Li0nMo0se/xtensor-basic

Folders and files

NameName
Last commit message
Last commit date

Latest commit

 

History

21 Commits
 
 
 
 
 
 
 
 
 
 
 
 
 
 
 
 
 
 
 
 
 
 

Repository files navigation

xtensor-python

You can find a basic usage of xtensor, xtensor-python and xsmid. The goal is to produce a C++ library importable from python.
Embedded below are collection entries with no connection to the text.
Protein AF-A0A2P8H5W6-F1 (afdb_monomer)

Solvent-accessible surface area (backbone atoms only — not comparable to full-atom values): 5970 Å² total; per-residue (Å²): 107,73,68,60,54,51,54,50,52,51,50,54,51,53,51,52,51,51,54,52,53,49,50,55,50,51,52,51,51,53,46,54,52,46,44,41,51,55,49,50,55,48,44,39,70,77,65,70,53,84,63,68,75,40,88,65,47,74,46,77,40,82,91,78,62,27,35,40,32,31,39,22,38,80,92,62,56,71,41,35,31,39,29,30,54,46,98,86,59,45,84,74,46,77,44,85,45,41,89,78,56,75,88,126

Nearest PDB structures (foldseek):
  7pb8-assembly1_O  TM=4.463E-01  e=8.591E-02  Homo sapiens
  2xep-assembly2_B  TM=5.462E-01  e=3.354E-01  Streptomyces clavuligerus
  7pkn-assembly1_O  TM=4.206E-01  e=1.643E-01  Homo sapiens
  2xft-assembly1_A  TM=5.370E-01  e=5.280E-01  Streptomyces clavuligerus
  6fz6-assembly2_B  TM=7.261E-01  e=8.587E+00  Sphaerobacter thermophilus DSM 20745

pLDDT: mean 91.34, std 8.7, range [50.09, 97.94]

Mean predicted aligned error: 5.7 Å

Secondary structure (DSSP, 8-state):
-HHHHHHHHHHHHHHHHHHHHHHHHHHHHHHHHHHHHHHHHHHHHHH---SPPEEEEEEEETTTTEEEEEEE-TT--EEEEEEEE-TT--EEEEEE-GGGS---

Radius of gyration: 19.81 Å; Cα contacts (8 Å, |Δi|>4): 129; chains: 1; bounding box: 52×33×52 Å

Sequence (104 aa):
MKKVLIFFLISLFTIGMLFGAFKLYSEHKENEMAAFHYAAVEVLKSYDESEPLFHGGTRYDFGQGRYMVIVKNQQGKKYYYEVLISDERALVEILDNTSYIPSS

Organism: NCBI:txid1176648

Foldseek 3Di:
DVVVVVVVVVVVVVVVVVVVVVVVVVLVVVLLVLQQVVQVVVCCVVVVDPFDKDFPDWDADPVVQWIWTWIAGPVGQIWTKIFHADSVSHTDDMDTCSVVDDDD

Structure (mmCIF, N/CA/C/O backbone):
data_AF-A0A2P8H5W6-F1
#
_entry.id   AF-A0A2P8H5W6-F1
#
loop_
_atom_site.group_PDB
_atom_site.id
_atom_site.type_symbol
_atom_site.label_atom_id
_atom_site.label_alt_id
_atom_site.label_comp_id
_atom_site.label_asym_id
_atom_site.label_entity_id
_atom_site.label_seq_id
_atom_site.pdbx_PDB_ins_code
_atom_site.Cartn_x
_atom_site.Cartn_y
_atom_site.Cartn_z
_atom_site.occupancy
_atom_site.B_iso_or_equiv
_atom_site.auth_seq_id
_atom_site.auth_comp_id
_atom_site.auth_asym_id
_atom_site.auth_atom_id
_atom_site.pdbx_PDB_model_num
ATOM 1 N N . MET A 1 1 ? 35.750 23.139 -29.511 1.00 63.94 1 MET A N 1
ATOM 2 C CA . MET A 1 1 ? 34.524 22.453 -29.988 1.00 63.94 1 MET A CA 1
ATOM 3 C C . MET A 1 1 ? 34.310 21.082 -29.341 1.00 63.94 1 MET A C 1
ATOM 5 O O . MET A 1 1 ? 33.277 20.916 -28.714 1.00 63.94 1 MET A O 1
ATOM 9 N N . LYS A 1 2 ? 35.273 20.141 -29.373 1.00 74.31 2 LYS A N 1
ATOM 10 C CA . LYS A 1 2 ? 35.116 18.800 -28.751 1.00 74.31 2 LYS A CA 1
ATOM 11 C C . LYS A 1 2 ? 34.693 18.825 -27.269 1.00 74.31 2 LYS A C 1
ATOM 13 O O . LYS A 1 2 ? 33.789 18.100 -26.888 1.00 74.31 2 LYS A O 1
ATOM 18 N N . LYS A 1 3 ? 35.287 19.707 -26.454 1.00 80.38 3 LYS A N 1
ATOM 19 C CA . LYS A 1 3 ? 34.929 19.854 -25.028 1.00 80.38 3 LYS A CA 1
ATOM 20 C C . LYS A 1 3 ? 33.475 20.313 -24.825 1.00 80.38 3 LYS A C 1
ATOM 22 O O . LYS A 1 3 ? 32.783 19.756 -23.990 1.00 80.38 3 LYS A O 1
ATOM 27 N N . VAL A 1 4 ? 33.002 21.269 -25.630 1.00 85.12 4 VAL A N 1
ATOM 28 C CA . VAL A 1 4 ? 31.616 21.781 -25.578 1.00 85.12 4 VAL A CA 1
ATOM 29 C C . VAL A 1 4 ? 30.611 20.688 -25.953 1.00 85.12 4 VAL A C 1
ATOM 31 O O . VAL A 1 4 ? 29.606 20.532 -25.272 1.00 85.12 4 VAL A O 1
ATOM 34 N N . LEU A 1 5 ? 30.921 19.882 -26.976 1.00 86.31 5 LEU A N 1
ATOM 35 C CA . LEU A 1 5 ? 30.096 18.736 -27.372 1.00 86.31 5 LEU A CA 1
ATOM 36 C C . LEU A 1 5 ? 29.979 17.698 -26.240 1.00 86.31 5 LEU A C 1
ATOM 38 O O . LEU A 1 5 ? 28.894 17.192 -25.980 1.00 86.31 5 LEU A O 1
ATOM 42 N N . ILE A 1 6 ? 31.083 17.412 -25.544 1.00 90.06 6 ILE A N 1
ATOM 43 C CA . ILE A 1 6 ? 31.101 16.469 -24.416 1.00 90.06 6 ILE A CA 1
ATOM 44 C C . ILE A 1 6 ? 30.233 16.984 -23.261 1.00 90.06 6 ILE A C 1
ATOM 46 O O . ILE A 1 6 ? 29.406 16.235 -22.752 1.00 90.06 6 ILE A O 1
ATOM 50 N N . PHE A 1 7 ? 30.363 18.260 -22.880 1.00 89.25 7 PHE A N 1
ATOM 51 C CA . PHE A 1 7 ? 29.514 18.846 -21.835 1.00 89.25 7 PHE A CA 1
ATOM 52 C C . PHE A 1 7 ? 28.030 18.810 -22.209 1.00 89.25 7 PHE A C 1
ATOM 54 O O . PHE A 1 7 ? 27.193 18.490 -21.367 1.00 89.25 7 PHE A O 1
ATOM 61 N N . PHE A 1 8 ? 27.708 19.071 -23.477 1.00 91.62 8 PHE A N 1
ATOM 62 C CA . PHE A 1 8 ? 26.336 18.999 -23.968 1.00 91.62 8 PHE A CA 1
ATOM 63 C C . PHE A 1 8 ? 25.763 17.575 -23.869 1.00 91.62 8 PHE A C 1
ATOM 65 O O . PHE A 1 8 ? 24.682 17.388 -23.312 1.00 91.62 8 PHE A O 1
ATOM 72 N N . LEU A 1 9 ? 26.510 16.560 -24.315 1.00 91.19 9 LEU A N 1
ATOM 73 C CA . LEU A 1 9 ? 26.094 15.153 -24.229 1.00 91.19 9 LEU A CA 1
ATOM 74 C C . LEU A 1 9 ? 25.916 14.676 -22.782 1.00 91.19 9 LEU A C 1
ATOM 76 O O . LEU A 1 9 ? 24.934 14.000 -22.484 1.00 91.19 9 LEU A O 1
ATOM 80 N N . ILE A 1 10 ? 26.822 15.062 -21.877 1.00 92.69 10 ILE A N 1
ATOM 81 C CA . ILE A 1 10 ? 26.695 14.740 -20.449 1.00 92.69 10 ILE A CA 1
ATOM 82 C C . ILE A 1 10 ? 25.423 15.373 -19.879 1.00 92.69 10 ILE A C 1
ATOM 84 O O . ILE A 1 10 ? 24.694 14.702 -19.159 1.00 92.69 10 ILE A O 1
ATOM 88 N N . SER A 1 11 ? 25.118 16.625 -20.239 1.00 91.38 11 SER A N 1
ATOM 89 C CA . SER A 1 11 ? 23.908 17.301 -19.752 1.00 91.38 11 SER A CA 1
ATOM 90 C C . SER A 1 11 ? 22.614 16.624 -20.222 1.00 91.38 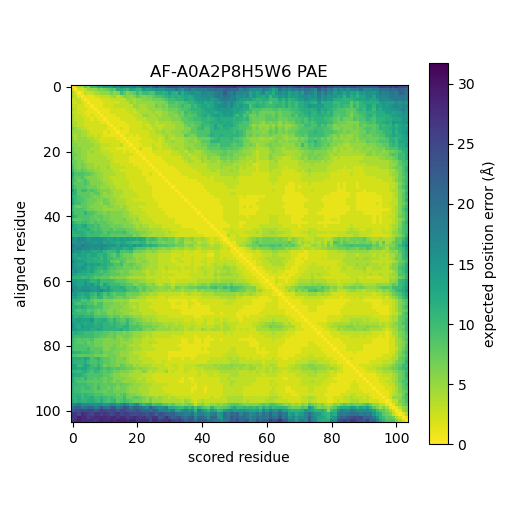11 SER A C 1
ATOM 92 O O . SER A 1 11 ? 21.691 16.440 -19.437 1.00 91.38 11 SER A O 1
ATOM 94 N N . LEU A 1 12 ? 22.554 16.180 -21.480 1.00 92.12 12 LEU A N 1
ATOM 95 C CA . LEU A 1 12 ? 21.421 15.414 -22.007 1.00 92.12 12 LEU A CA 1
ATOM 96 C C . LEU A 1 12 ? 21.245 14.086 -21.272 1.00 92.12 12 LEU A C 1
ATOM 98 O O . LEU A 1 12 ? 20.126 13.708 -20.927 1.00 92.12 12 LEU A O 1
ATOM 102 N N . PHE A 1 13 ? 22.352 13.396 -21.005 1.00 93.00 13 PHE A N 1
ATOM 103 C CA . PHE A 1 13 ? 22.333 12.134 -20.281 1.00 93.00 13 PHE A CA 1
ATOM 104 C C . PHE A 1 13 ? 21.852 12.305 -18.835 1.00 93.00 13 PHE A C 1
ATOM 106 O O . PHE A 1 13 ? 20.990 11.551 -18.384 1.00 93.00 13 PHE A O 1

This library must have at least the same speed as numpy for the vectorized operation.

The xtensor speed has been obtained thanks to:

  • the xsmid wrapper
  • Optmization compilation flags such as -O3 -mavx2 -ffast-math.
  • the tbb parallelization library

While coding a xtensor function binded to python, be aware of the type of arrays to avoid slow casting especially while declaring xt::pyarray from a numpy array to a xtensor array and the way back

Program

1. Xtensor vs Numpy simd operations (np.sum(np.sin(a)))
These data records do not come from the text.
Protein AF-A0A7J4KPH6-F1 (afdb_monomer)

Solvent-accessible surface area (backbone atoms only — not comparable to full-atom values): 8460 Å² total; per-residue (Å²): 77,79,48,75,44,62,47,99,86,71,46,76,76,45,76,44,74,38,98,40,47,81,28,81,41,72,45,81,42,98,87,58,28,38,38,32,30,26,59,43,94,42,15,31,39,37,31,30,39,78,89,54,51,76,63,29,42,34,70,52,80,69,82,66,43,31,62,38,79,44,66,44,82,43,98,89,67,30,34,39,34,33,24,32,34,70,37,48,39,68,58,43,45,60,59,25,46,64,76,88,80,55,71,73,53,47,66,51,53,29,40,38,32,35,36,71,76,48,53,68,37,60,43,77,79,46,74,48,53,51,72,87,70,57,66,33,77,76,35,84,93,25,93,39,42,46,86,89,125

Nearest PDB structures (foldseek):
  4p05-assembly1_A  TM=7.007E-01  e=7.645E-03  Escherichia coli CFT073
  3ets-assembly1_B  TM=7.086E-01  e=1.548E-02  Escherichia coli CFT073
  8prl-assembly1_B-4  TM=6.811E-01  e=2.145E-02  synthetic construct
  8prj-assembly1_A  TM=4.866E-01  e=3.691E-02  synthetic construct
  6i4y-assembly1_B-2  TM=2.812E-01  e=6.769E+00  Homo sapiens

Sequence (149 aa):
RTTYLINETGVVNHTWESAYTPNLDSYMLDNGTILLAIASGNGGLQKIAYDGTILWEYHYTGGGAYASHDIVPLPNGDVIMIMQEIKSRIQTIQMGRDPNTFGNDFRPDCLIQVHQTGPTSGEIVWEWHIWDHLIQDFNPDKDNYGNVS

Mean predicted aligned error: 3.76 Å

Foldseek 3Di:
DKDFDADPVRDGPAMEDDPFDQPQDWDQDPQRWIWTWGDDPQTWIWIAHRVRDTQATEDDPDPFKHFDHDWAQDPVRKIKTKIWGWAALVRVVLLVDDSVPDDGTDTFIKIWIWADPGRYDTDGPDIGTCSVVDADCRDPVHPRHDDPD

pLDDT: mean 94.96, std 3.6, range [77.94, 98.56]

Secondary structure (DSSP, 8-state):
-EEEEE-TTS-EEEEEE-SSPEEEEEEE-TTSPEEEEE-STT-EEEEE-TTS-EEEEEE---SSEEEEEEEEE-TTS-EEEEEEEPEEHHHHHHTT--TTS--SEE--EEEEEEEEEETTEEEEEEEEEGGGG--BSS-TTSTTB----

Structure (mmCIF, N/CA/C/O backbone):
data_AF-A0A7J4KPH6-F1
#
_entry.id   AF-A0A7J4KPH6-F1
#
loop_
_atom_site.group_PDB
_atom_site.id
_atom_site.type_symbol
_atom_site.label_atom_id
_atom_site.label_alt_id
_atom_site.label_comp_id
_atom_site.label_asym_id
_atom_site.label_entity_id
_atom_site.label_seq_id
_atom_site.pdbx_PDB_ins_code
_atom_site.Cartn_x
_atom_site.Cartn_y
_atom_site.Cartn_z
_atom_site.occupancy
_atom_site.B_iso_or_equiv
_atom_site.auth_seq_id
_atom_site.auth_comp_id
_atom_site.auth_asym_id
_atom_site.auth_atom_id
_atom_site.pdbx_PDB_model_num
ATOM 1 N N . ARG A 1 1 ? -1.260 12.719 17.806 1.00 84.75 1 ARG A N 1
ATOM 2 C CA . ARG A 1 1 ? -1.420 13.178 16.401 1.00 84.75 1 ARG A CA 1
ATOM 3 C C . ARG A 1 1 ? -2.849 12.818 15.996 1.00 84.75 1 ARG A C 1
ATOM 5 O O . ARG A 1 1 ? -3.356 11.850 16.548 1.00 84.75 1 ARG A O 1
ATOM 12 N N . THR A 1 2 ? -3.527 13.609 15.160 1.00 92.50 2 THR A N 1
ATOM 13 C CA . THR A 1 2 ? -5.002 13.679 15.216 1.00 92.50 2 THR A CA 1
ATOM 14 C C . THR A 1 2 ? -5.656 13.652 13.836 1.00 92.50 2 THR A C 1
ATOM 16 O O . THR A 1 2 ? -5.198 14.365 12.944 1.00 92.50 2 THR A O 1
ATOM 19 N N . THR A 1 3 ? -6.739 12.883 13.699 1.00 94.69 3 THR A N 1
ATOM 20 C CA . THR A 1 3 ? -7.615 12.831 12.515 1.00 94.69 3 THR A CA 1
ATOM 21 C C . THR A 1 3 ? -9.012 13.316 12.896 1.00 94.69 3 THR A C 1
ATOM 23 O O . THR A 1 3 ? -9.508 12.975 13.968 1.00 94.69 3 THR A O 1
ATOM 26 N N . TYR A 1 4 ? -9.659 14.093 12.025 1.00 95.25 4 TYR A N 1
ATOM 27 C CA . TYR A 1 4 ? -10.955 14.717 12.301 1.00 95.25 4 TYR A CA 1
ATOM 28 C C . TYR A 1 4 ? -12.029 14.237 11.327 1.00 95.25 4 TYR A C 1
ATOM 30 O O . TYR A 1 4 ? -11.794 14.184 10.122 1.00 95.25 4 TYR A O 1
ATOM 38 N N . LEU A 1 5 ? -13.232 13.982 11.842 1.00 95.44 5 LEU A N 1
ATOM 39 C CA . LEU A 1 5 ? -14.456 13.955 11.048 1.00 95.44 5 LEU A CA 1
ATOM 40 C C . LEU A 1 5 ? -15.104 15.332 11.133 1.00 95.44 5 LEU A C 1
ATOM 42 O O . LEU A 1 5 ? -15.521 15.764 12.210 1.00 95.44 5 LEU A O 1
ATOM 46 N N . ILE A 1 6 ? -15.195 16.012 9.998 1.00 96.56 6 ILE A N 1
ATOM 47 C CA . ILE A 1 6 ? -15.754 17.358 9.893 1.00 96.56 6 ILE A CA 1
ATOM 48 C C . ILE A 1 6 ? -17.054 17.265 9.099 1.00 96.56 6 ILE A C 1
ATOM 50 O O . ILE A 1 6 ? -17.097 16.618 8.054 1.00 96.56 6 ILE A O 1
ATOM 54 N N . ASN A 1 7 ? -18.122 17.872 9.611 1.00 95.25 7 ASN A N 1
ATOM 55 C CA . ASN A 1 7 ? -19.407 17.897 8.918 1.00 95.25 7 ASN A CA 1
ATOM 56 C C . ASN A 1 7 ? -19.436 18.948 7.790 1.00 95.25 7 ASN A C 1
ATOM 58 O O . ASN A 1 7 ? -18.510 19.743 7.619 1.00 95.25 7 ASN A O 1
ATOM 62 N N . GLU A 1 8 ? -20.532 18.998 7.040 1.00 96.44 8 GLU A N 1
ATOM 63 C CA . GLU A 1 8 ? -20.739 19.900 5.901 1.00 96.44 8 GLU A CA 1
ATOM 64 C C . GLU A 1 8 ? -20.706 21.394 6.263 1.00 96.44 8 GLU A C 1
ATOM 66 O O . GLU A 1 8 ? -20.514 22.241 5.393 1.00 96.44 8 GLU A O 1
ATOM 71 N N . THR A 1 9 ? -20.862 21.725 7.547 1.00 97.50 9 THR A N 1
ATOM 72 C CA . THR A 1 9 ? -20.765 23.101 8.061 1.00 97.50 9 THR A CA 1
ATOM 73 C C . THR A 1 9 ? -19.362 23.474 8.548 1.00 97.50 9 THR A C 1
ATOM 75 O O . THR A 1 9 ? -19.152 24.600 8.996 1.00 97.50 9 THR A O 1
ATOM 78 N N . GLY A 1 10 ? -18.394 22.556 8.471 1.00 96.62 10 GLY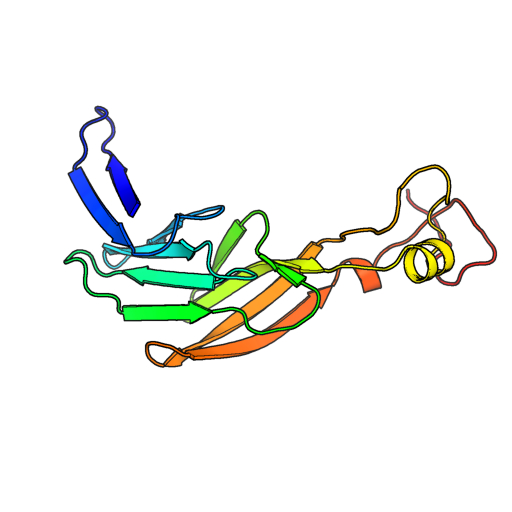 A N 1
ATOM 79 C CA . GLY A 1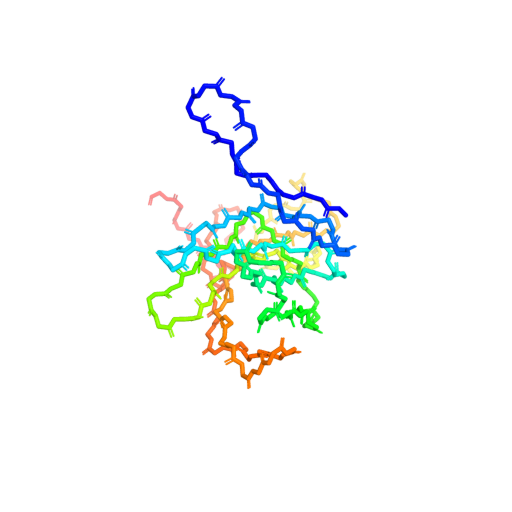 10 ? -17.025 22.778 8.942 1.00 96.62 10 GLY A CA 1
ATOM 80 C C . GLY A 1 10 ? -16.822 22.529 10.440 1.00 96.62 10 GLY A C 1
ATOM 81 O O . GLY A 1 10 ? -15.762 22.851 10.974 1.00 96.62 10 GLY A O 1
ATOM 82 N N . VAL A 1 11 ? -17.810 21.959 11.136 1.00 97.81 11 VAL A N 1
ATOM 83 C CA . VAL A 1 11 ? -17.707 21.634 12.564 1.00 97.81 11 VAL A CA 1
ATOM 84 C C . VAL A 1 11 ? -17.080 20.254 12.733 1.00 97.81 11 VAL A C 1
ATOM 86 O O . VAL A 1 11 ? -17.502 19.287 12.097 1.00 97.81 11 VAL A O 1
ATOM 89 N N . VAL A 1 12 ? -16.089 20.155 13.624 1.00 97.50 12 VAL A N 1
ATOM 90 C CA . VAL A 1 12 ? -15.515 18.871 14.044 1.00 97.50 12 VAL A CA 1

Compare the speed of simd operation with numpy and xtensor

Numpy

np.sum(np.sin(a))

C++/Xtensor

double sum_of_sines(xt::pyarray<double>& m)
{
    return xt::sum(xt::sin(m), {0})(0);
}

Benchmark

Test data:

a = np.random.randint(0, 1000, size=100000)
a = a.astype(np.float64) # double

Times:

C++ version:   0.17637319000095886
Numpy version: 0.18001604199889698

The two operation took about the same processing time. Xtensor clearly uses smid instructions to perform as fast as numpy

2. Xtensor vs Numpy simd operations (np.sum(a, axis=2))

Numpy

ref = np.sum(b, axis=2)

C++/Xtensor

xt::pyarray<int64_t> ref_sum(xt::pyarray<int64_t>& m)
{
    return xt::sum<int64_t>(m, {2}, xt::evaluation_strategy::immediate);
}

Benchmark

Test data:

b = np.random.randint(-1000, 1000, size=(2048, 4096, 100), dtype=int) # int64

Times:

Numpy (ref) version:                   1.08570130499902
C++ (ref) version:                     0.8704822669988062

Xtensor is slightly faster than Python!

3. Double loops execution comparison (np.sum(a, axis=2) with loops)

Compare the speed of execution double loop with numpy (parallel or not), xtensor (parallel or not) and numba. The goal is to simulate python loops.

Note: The example simulates the behavior of np.sum(a, axis=2). There are loops for the sake of the benchmarks.

Basic Python code (tagged as Python without joblib)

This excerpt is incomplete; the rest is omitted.